Henry I, Count of Eu and Lord of Hastings (c. 1075 – 12 July 1140) was the son of William II, Count of Eu and his wife Beatrice of Builly. His father died in 1096, having revolted against King William II of England.

As the eldest son, Henry succeeded William as Count of Eu and Lord of Hastings. In 1101, he supported Duke Robert Curthose against his brother Henry Beauclerc who had just seized the English throne. Robert left Tréport, the domain of the county of Eu, to invade England. Orderic Vitalis reports that in 1104, while still in Normandy, Henry submitted to the English king. He fought for the king at the Battle of Tinchebray in 1106, where Duke Robert was taken prisoner, to remain in captivity for the rest of his life.
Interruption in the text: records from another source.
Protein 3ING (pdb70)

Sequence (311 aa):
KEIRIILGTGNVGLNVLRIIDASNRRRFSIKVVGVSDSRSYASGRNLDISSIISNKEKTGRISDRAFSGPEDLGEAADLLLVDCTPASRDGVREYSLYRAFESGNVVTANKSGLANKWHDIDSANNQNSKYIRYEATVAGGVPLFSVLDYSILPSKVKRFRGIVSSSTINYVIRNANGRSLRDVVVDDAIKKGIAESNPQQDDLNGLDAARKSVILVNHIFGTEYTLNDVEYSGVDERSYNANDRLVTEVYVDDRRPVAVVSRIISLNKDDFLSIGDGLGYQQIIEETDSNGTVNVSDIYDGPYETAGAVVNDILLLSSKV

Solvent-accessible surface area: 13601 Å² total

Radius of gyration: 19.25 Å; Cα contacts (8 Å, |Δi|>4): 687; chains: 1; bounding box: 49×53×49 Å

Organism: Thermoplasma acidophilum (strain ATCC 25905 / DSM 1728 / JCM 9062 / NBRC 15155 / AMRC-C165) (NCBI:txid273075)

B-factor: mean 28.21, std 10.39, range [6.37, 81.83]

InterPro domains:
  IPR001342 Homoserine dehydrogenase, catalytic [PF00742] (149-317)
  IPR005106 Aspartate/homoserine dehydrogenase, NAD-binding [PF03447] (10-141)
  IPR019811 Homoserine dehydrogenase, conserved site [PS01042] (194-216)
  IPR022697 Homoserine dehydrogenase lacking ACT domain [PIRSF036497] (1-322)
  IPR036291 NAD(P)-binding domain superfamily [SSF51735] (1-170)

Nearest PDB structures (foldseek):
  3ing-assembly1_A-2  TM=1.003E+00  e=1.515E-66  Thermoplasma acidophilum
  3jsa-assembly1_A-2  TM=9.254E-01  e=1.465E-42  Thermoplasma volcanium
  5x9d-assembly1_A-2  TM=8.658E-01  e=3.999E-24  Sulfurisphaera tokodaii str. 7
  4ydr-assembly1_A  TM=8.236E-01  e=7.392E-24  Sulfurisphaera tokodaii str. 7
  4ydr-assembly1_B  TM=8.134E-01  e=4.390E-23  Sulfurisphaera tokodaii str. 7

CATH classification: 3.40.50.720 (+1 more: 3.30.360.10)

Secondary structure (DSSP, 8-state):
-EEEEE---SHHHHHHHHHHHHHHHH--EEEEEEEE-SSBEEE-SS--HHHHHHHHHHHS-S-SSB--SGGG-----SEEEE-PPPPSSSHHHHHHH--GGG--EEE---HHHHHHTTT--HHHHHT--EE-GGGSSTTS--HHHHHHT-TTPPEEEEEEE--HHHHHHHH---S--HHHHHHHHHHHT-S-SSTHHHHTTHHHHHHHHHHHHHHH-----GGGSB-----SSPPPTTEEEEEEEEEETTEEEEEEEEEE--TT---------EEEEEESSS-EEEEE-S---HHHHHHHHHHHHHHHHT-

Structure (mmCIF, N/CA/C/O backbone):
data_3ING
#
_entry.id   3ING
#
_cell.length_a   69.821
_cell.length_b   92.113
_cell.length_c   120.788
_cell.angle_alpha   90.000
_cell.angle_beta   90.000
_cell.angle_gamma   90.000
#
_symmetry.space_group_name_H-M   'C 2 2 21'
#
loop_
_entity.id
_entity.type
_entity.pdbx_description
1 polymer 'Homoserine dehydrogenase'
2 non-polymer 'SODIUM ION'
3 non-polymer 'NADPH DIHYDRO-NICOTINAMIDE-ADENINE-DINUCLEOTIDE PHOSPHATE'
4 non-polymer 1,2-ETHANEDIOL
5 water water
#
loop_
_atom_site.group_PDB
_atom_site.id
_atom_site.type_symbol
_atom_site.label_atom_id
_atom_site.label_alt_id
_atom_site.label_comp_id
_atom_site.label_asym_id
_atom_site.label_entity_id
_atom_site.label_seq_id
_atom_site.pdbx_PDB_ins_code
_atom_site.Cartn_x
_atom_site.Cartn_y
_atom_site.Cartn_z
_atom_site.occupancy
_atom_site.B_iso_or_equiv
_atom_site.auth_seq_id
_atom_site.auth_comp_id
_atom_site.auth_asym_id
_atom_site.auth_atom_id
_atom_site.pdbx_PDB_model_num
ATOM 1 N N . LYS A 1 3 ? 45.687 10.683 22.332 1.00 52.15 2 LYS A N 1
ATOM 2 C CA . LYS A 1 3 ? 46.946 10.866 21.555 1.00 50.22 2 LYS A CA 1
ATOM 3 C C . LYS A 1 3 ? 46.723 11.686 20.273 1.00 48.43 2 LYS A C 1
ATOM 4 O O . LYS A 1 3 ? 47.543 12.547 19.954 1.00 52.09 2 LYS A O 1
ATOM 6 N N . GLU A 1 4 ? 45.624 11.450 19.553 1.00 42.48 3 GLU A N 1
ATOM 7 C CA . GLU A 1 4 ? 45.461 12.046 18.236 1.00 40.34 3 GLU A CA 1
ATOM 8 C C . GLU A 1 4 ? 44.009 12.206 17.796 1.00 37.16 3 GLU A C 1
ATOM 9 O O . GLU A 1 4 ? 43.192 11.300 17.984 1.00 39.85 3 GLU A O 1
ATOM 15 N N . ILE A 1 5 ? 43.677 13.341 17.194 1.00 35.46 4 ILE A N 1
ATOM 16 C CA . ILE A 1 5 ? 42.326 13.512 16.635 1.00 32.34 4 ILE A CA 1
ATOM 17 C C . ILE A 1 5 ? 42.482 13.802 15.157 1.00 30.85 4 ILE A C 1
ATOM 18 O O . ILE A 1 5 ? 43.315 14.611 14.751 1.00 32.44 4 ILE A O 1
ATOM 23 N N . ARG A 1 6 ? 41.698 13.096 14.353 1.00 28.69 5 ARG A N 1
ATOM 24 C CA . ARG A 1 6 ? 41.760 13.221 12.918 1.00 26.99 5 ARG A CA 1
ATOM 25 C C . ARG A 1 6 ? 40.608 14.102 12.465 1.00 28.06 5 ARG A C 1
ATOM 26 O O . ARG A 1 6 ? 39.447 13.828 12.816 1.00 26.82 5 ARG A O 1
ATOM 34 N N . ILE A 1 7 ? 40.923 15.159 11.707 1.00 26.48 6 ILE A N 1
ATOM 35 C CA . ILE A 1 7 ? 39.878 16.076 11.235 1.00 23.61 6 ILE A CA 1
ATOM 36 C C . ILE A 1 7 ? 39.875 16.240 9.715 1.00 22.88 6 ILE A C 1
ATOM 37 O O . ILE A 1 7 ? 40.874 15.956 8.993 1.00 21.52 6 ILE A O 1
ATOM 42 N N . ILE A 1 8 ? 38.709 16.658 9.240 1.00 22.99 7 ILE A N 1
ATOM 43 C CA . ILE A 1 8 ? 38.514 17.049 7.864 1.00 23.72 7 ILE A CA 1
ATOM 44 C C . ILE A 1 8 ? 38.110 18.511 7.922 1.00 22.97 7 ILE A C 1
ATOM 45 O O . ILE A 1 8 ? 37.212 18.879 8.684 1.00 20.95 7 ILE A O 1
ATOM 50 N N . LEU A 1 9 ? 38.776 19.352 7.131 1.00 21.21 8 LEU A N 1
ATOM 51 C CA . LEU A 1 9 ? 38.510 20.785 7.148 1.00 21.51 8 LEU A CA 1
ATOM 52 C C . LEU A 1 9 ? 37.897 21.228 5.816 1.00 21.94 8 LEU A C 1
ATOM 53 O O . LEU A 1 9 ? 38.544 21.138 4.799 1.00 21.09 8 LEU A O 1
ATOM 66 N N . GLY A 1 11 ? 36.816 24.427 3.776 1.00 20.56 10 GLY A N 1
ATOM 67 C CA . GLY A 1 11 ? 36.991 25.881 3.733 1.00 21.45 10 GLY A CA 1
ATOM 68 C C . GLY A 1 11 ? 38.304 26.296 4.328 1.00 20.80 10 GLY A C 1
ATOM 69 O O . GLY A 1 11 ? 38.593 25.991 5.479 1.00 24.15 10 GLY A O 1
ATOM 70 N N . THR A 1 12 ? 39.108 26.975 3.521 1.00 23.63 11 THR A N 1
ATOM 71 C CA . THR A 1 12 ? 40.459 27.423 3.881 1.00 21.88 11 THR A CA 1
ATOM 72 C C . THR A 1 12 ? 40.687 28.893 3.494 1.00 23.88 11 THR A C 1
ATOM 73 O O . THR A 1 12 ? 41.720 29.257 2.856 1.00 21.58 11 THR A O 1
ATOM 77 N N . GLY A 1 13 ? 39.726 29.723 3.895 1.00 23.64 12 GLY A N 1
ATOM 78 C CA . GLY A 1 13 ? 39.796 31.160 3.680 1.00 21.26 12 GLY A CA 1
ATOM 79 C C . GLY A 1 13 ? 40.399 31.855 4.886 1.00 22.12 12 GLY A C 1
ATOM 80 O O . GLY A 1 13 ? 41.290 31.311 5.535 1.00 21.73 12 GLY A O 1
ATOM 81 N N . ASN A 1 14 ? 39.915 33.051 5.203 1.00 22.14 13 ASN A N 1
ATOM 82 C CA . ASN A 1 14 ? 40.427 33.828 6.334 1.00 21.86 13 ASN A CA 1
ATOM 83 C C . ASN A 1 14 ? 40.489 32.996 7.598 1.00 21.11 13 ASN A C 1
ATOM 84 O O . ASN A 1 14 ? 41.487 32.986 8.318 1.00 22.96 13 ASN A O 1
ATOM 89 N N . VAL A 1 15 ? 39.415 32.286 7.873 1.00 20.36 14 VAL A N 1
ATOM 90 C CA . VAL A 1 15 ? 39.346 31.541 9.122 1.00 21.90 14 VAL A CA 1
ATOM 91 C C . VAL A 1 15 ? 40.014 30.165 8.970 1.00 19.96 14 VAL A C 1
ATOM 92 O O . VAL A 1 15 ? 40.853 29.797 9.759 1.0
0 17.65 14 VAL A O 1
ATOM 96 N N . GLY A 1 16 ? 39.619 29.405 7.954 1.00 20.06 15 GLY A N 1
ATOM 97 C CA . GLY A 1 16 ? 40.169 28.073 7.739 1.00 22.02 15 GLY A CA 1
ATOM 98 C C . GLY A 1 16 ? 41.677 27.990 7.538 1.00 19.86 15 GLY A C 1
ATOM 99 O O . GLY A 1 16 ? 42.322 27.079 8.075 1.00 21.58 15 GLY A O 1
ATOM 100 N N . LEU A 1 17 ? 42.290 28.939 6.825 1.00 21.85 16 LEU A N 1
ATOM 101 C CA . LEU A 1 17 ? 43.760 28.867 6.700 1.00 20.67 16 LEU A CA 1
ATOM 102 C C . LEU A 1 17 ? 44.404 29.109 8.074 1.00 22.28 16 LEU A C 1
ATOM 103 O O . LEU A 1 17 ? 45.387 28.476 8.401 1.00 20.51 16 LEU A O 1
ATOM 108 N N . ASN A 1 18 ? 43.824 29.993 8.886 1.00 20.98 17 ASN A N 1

Henry joined the cause of William Clito, the son of Duke Robert, in the coalition composed of Baldwin VII of Flanders, Fulk V of Anjou, and Louis VI the Fat. In 1117, Henry and Hugh de Gournay were arrested at Rouen by Henry I. On the promise of good behaviour and at the request of William de Warenne, they were released. Nevertheless, Henry and Hugh, joining with Stephen of Aumale, led a rebellion in the northeast and provided military support to Baldwin VI. The rebellion ended in September 1118 at the Battle of Bures-en-Brai, where Baldwin was mortally wounded. Henry returned to the side of King Henry I.

A few months later, on 20 August 1119, Henry was one several barons who accompanied King Henry I when a meeting of the Norman and French royal armies gave rise to the Battle of Brémule. The French were swept away, and Louis VI had to flee and take refuge in the fortress of Les Andelys. In the following month, he took part in the defense of the town of Breteuil, which was attacked by the French king and his ally Amaury III of Montfort. Once again, the French were defeated. In 1124, William of Grandcourt, one of Henry's sons, took part in the ambush at Bourgtheroulde.. He captured Amaury III of Montfort, but chose to desert rather than hand him over to Henry I. In 1127, Henry again openly supported William Clito.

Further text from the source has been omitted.